───── Entries provided ─────
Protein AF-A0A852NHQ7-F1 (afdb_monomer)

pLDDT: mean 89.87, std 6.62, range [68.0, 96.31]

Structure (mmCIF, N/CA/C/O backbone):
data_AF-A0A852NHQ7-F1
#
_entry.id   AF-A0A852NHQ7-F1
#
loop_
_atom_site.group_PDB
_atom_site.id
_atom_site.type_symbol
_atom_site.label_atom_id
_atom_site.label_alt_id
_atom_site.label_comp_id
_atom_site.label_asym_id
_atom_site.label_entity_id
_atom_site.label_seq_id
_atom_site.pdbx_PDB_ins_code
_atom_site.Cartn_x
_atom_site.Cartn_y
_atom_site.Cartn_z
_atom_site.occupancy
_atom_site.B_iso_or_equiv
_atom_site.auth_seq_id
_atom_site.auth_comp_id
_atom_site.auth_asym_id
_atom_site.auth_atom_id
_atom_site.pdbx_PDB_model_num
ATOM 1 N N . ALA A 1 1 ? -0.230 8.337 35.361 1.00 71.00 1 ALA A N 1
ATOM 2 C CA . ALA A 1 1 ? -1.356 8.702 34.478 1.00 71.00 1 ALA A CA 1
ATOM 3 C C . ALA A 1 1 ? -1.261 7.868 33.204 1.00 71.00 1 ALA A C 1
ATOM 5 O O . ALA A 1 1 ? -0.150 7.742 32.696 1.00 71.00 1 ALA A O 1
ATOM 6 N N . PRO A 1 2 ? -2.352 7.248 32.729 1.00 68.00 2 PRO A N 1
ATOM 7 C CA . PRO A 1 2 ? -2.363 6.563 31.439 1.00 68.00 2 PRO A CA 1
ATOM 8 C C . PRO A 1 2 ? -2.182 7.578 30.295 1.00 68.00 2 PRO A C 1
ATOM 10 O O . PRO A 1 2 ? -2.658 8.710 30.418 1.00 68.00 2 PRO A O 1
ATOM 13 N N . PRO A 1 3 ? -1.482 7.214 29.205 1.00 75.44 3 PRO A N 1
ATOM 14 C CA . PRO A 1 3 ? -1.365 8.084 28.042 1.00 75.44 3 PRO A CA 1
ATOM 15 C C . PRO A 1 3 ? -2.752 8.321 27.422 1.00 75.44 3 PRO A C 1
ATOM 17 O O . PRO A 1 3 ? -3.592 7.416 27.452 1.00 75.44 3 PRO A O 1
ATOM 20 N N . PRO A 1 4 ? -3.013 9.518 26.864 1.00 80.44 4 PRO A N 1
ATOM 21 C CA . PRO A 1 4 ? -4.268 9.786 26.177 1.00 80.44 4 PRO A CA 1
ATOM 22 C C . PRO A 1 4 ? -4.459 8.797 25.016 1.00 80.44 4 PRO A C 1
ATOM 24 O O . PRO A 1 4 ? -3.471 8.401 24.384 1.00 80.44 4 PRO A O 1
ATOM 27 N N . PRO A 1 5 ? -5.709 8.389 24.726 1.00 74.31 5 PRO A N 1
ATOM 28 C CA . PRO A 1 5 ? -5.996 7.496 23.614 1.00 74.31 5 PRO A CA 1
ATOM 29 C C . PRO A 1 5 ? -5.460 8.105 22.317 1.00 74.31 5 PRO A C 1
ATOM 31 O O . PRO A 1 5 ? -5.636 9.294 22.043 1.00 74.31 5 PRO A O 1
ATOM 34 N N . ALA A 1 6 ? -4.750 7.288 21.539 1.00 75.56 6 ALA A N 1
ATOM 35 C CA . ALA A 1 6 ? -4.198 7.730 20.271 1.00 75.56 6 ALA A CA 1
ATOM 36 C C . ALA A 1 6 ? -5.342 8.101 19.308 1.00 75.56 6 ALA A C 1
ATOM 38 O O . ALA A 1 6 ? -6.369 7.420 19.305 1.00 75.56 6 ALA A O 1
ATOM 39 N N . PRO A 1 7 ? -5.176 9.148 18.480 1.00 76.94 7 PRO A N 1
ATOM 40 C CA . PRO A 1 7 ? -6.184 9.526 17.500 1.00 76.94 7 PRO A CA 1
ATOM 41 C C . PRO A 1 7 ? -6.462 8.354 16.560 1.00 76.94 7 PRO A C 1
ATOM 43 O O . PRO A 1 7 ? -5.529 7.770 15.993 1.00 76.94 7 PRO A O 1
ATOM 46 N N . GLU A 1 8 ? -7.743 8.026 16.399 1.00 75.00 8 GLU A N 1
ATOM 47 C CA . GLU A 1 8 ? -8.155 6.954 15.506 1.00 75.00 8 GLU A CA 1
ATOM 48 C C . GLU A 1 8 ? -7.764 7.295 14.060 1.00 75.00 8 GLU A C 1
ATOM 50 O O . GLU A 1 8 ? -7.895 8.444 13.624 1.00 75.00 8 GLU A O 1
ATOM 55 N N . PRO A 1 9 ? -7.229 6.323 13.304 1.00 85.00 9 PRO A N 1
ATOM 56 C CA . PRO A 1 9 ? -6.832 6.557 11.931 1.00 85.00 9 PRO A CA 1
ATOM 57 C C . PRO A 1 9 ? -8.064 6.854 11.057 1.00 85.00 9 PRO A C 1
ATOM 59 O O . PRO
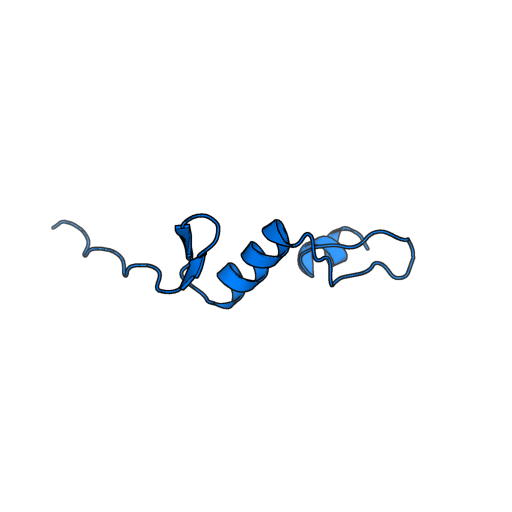 A 1 9 ? -8.917 5.980 10.908 1.00 85.00 9 PRO A O 1
ATOM 62 N N . PRO A 1 10 ? -8.154 8.038 10.423 1.00 88.00 10 PRO A N 1
ATOM 63 C CA . PRO A 1 10 ? -9.377 8.458 9.737 1.00 88.00 10 PRO A CA 1
ATOM 64 C C . PRO A 1 10 ? -9.584 7.775 8.377 1.00 88.00 10 PRO A C 1
ATOM 66 O O . PRO A 1 10 ? -10.666 7.857 7.802 1.00 88.00 10 PRO A O 1
ATOM 69 N N . PHE A 1 11 ? -8.560 7.111 7.827 1.00 93.75 11 PHE A N 1
ATOM 70 C CA . PHE A 1 11 ? -8.612 6.542 6.481 1.00 93.75 11 PHE A CA 1
ATOM 71 C C . PHE A 1 11 ? -8.761 5.026 6.531 1.00 93.75 11 PHE A C 1
ATOM 73 O O . PHE A 1 11 ? -7.775 4.306 6.676 1.00 93.75 11 PHE A O 1
ATOM 80 N N . THR A 1 12 ? -9.984 4.535 6.359 1.00 94.12 12 THR A N 1
ATOM 81 C CA . THR A 1 12 ? -10.298 3.102 6.439 1.00 94.12 12 THR A CA 1
ATOM 82 C C . THR A 1 12 ? -10.523 2.494 5.058 1.00 94.12 12 THR A C 1
ATOM 84 O O . THR A 1 12 ? -11.221 3.051 4.214 1.00 94.12 12 THR A O 1
ATOM 87 N N . CYS A 1 13 ? -9.918 1.334 4.818 1.00 94.88 13 CYS A N 1
ATOM 88 C CA . CYS A 1 13 ? -10.119 0.545 3.615 1.00 94.88 13 CYS A CA 1
ATOM 89 C C . CYS A 1 13 ? -11.492 -0.125 3.648 1.00 94.88 13 CYS A C 1
ATOM 91 O O . CYS A 1 13 ? -11.777 -0.905 4.554 1.00 94.88 13 CYS A O 1
ATOM 93 N N . ARG A 1 14 ? -12.323 0.133 2.636 1.00 90.81 14 ARG A N 1
ATOM 94 C CA . ARG A 1 14 ? -13.665 -0.455 2.531 1.00 90.81 14 ARG A CA 1
ATOM 95 C C . ARG A 1 14 ? -13.649 -1.954 2.210 1.00 90.81 14 ARG A C 1
ATOM 97 O O . ARG A 1 14 ? -14.571 -2.654 2.602 1.00 90.81 14 ARG A O 1
ATOM 104 N N . GLU A 1 15 ? -12.596 -2.438 1.553 1.00 92.00 15 GLU A N 1
ATOM 105 C CA . GLU A 1 15 ? -12.475 -3.840 1.125 1.00 92.00 15 GLU A CA 1
ATOM 106 C C . GLU A 1 15 ? -12.131 -4.788 2.283 1.00 92.00 15 GLU A C 1
ATOM 108 O O . GLU A 1 15 ? -12.569 -5.932 2.304 1.00 92.00 15 GLU A O 1
ATOM 113 N N . CYS A 1 16 ? -11.318 -4.338 3.247 1.00 94.44 16 CYS A N 1
ATOM 114 C CA . CYS A 1 16 ? -10.825 -5.200 4.332 1.00 94.44 16 CYS A CA 1
ATOM 115 C C . CYS A 1 16 ? -10.890 -4.582 5.735 1.00 94.44 16 CYS A C 1
ATOM 117 O O . CYS A 1 16 ? -10.380 -5.174 6.684 1.00 94.44 16 CYS A O 1
ATOM 119 N N . GLY A 1 17 ? -11.458 -3.383 5.883 1.00 91.38 17 GLY A N 1
ATOM 120 C CA . GLY A 1 17 ? -11.634 -2.706 7.172 1.00 91.38 17 GLY A CA 1
ATOM 121 C C . GLY A 1 17 ? -10.350 -2.169 7.812 1.00 91.38 17 GLY A C 1
ATOM 122 O O . GLY A 1 17 ? -10.395 -1.659 8.926 1.00 91.38 17 GLY A O 1
ATOM 123 N N . LYS A 1 18 ? -9.191 -2.260 7.145 1.00 92.75 18 LYS A N 1
ATOM 124 C CA . LYS A 1 18 ? -7.919 -1.754 7.688 1.00 92.75 18 LYS A CA 1
ATOM 125 C C . LYS A 1 18 ? -7.879 -0.230 7.702 1.00 92.75 18 LYS A C 1
ATOM 127 O O . LYS A 1 18 ? -8.076 0.395 6.662 1.00 92.75 18 LYS A O 1
ATOM 132 N N . SER A 1 19 ? -7.527 0.351 8.843 1.00 93.44 19 SER A N 1
ATOM 133 C CA . SER A 1 19 ? -7.433 1.801 9.020 1.00 93.44 19 SER A CA 1
ATOM 134 C C . SER A 1 19 ? -5.991 2.304 8.984 1.00 93.44 19 SER A C 1
ATOM 136 O O . SER A 1 19 ? -5.057 1.661 9.466 1.00 93.44 19 SER A O 1
ATOM 138 N N . PHE A 1 20 ? -5.808 3.485 8.402 1.00 92.94 20 PHE A N 1
ATOM 139 C CA . PHE A 1 20 ? -4.523 4.129 8.183 1.00 92.94 20 PHE A
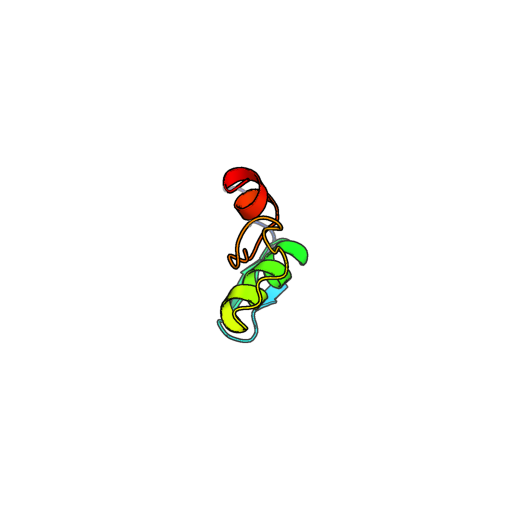 CA 1
ATOM 140 C C . PHE A 1 20 ? -4.556 5.583 8.644 1.00 92.94 20 PHE A C 1
ATOM 142 O O . PHE A 1 20 ? -5.546 6.296 8.494 1.00 92.94 20 PHE A O 1
ATOM 149 N N . ARG A 1 21 ? -3.422 6.047 9.172 1.00 91.00 21 ARG A N 1
ATOM 150 C CA . ARG A 1 21 ? -3.275 7.425 9.659 1.00 91.00 21 ARG A CA 1
ATOM 151 C C . ARG A 1 21 ? -3.222 8.461 8.532 1.00 91.00 21 ARG A C 1
ATOM 153 O O . ARG A 1 21 ? -3.550 9.619 8.754 1.00 91.00 21 ARG A O 1
ATOM 160 N N . TRP A 1 22 ? -2.818 8.047 7.330 1.00 91.75 22 TRP A N 1
ATOM 161 C CA . TRP A 1 22 ? -2.635 8.929 6.177 1.00 91.75 22 TRP A CA 1
ATOM 162 C C . TRP A 1 22 ? -3.316 8.372 4.928 1.00 91.75 22 TRP A C 1
ATOM 164 O O . TRP A 1 22 ? -3.224 7.172 4.649 1.00 91.75 22 TRP A O 1
ATOM 174 N N . SER A 1 23 ? -3.918 9.260 4.135 1.00 91.75 23 SER A N 1
ATOM 175 C CA . SE
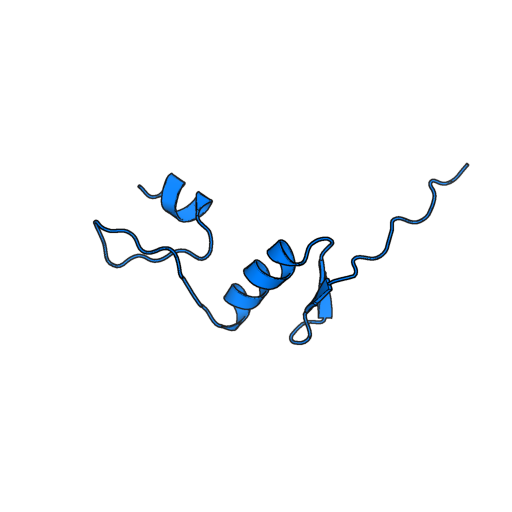R A 1 23 ? -4.582 8.921 2.872 1.00 91.75 23 SER A CA 1
ATOM 176 C C . SER A 1 23 ? -3.625 8.277 1.867 1.00 91.75 23 SER A C 1
ATOM 178 O O . SER A 1 23 ? -3.992 7.313 1.204 1.00 91.75 23 SER A O 1
ATOM 180 N N . SER A 1 24 ? -2.367 8.726 1.806 1.00 90.38 24 SER A N 1
ATOM 181 C CA . SER A 1 24 ? -1.325 8.139 0.950 1.00 90.38 24 SER A CA 1
ATOM 182 C C . SER A 1 24 ? -1.037 6.674 1.292 1.00 90.38 24 SER A C 1
ATOM 184 O O . SER A 1 24 ? -0.798 5.855 0.402 1.00 90.38 24 SER A O 1
ATOM 186 N N . ARG A 1 25 ? -1.108 6.318 2.581 1.00 92.00 25 ARG A N 1
ATOM 187 C CA . ARG A 1 25 ? -0.920 4.946 3.067 1.00 92.00 25 ARG A CA 1
ATOM 188 C C . ARG A 1 25 ? -2.112 4.067 2.685 1.00 92.00 25 ARG A C 1
ATOM 190 O O . ARG A 1 25 ? -1.894 2.945 2.232 1.00 92.00 25 ARG A O 1
ATOM 197 N N . LEU A 1 26 ? -3.336 4.595 2.800 1.00 93.75 26 LEU A N 1
ATOM 198 C CA . LEU A 1 26 ? -4.545 3.924 2.320 1.00 93.75 26 LEU A CA 1
ATOM 199 C C . LEU A 1 26 ? -4.494 3.726 0.797 1.00 93.75 26 LEU A C 1
ATOM 201 O O . LEU A 1 26 ? -4.687 2.612 0.325 1.00 93.75 26 LEU A O 1
ATOM 205 N N . ALA A 1 27 ? -4.154 4.760 0.027 1.00 90.38 27 ALA A N 1
ATOM 206 C CA . 
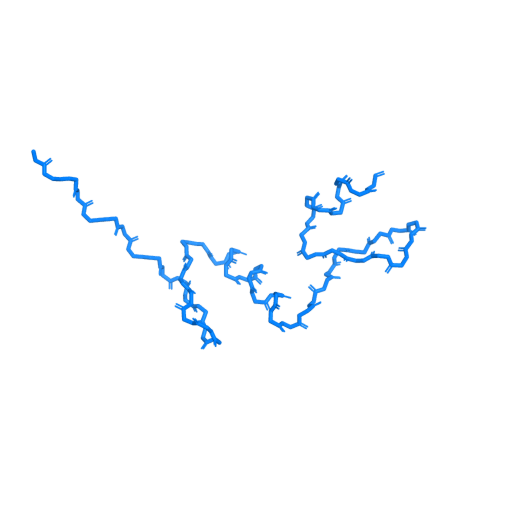ALA A 1 27 ? -4.047 4.676 -1.429 1.00 90.38 27 ALA A CA 1
ATOM 207 C C . ALA A 1 27 ? -3.003 3.638 -1.873 1.00 90.38 27 ALA A C 1
ATOM 209 O O . ALA A 1 27 ? -3.265 2.825 -2.756 1.00 90.38 27 ALA A O 1
ATOM 210 N N . HIS A 1 28 ? -1.833 3.603 -1.225 1.00 90.62 28 HIS A N 1
ATOM 211 C CA . HIS A 1 28 ? -0.837 2.559 -1.477 1.00 90.62 28 HIS A CA 1
ATOM 212 C C . HIS A 1 28 ? -1.357 1.163 -1.100 1.00 90.62 28 HIS A C 1
ATOM 214 O O . HIS A 1 28 ? -1.097 0.192 -1.808 1.00 90.62 28 HIS A O 1
ATOM 220 N N . HIS A 1 29 ? -2.099 1.046 0.002 1.00 92.62 29 HIS A N 1
ATOM 221 C CA . HIS A 1 29 ? -2.724 -0.209 0.403 1.00 92.62 29 HIS A CA 1
ATOM 222 C C . HIS A 1 29 ? -3.763 -0.700 -0.618 1.00 92.62 29 HIS A C 1
ATOM 224 O O . HIS A 1 29 ? -3.762 -1.890 -0.933 1.00 92.62 29 HIS A O 1
ATOM 230 N N . LEU A 1 30 ? -4.578 0.191 -1.193 1.00 92.31 30 LEU A N 1
ATOM 231 C CA . LEU A 1 30 ? -5.577 -0.159 -2.212 1.00 92.31 30 LEU A CA 1
ATOM 232 C C . LEU A 1 30 ? -4.948 -0.798 -3.458 1.00 92.31 30 LEU A C 1
ATOM 234 O O . LEU A 1 30 ? -5.494 -1.762 -3.989 1.00 92.31 30 LEU A O 1
ATOM 238 N N . ARG A 1 31 ? -3.734 -0.383 -3.841 1.00 91.25 31 ARG A N 1
ATOM 239 C CA . ARG A 1 31 ? -2.958 -1.037 -4.918 1.00 91.25 31 ARG A CA 1
ATOM 240 C C . ARG A 1 31 ? -2.656 -2.508 -4.634 1.00 91.25 31 ARG A C 1
ATOM 242 O O . ARG A 1 31 ? -2.315 -3.273 -5.534 1.00 91.25 31 ARG A O 1
ATOM 249 N N . SER A 1 32 ? -2.725 -2.935 -3.373 1.00 89.69 32 SER A N 1
ATOM 250 C CA . SER A 1 32 ? -2.581 -4.345 -3.027 1.00 89.69 32 SER A CA 1
ATOM 251 C C . SER A 1 32 ? -3.823 -5.177 -3.320 1.00 89.69 32 SER A C 1
ATOM 253 O O . SER A 1 32 ? -3.664 -6.381 -3.500 1.00 89.69 32 SER A O 1
ATOM 255 N N . HIS A 1 33 ? -5.001 -4.557 -3.372 1.00 91.88 33 HIS A N 1
ATOM 256 C CA . HIS A 1 33 ? -6.242 -5.206 -
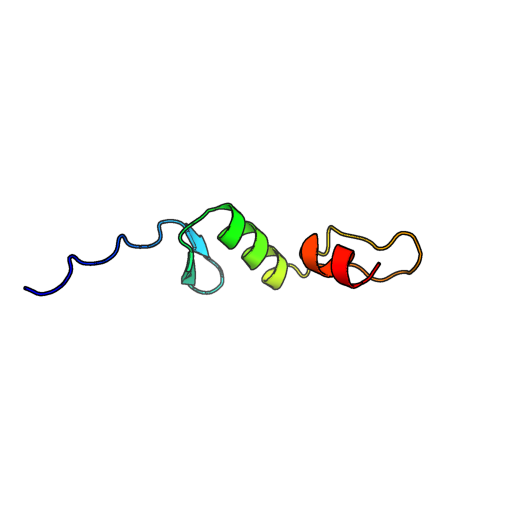3.783 1.00 91.88 33 HIS A CA 1
ATOM 257 C C . HIS A 1 33 ? -6.350 -5.256 -5.308 1.00 91.88 33 HIS A C 1
ATOM 259 O O . HIS A 1 33 ? -6.611 -6.315 -5.863 1.00 91.88 33 HIS A O 1
ATOM 265 N N . THR A 1 34 ? -6.062 -4.143 -5.989 1.00 89.62 34 THR A N 1
ATOM 266 C CA . THR A 1 34 ? -6.139 -4.065 -7.459 1.00 89.62 34 THR A CA 1
ATOM 267 C C . THR A 1 34 ? -4.955 -4.727 -8.164 1.00 89.62 34 THR A C 1
ATOM 269 O O . THR A 1 34 ? -5.018 -5.023 -9.353 1.00 89.62 34 THR A O 1
ATOM 272 N N . GLY A 1 35 ? -3.846 -4.949 -7.451 1.00 88.12 35 GLY A N 1
ATOM 273 C CA . GLY A 1 35 ? -2.605 -5.450 -8.041 1.00 88.12 35 GLY A CA 1
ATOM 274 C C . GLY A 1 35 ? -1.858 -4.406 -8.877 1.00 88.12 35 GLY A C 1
─────
*Brief:*
Working from the records above, set down word for word everything from the line containing "ATOM 34 N N" down to the line containing "ATOM 62 N N", ends included, minus the pictures.

*Task answer:*
ATOM 34 N N . ALA A 1 6 ? -4.750 7.288 21.539 1.00 75.56 6 ALA A N 1
ATOM 35 C CA . ALA A 1 6 ? -4.198 7.730 20.271 1.00 75.56 6 ALA A CA 1
ATOM 36 C C . ALA A 1 6 ? -5.342 8.101 19.308 1.00 75.56 6 ALA A C 1
ATOM 38 O O . ALA A 1 6 ? -6.369 7.420 19.305 1.00 75.56 6 ALA A O 1
ATOM 39 N N . PRO A 1 7 ? -5.176 9.148 18.480 1.00 76.94 7 PRO A N 1
ATOM 40 C CA . PRO A 1 7 ? -6.184 9.526 17.500 1.00 76.94 7 PRO A CA 1
ATOM 41 C C . PRO A 1 7 ? -6.462 8.354 16.560 1.00 76.94 7 PRO A C 1
ATOM 43 O O . PRO A 1 7 ? -5.529 7.770 15.993 1.00 76.94 7 PRO A O 1
ATOM 46 N N . GLU A 1 8 ? -7.743 8.026 16.399 1.00 75.00 8 GLU A N 1
ATOM 47 C CA . GLU A 1 8 ? -8.155 6.954 15.506 1.00 75.00 8 GLU A CA 1
ATOM 48 C C . GLU A 1 8 ? -7.764 7.295 14.060 1.00 75.00 8 GLU A C 1
ATOM 50 O O . GLU A 1 8 ? -7.895 8.444 13.624 1.00 75.00 8 GLU A O 1
ATOM 55 N N . PRO A 1 9 ? -7.229 6.323 13.304 1.00 85.00 9 PRO A N 1
ATOM 56 C CA . PRO A 1 9 ? -6.832 6.557 11.931 1.00 85.00 9 PRO A CA 1
ATOM 57 C C . PRO A 1 9 ? -8.064 6.854 11.057 1.00 85.00 9 PRO A C 1
ATOM 59 O O . PRO
 A 1 9 ? -8.917 5.980 10.908 1.00 85.00 9 PRO A O 1
ATOM 62 N N . PRO A 1 10 ? -8.154 8.038 10.423 1.00 88.00 10 PRO A N 1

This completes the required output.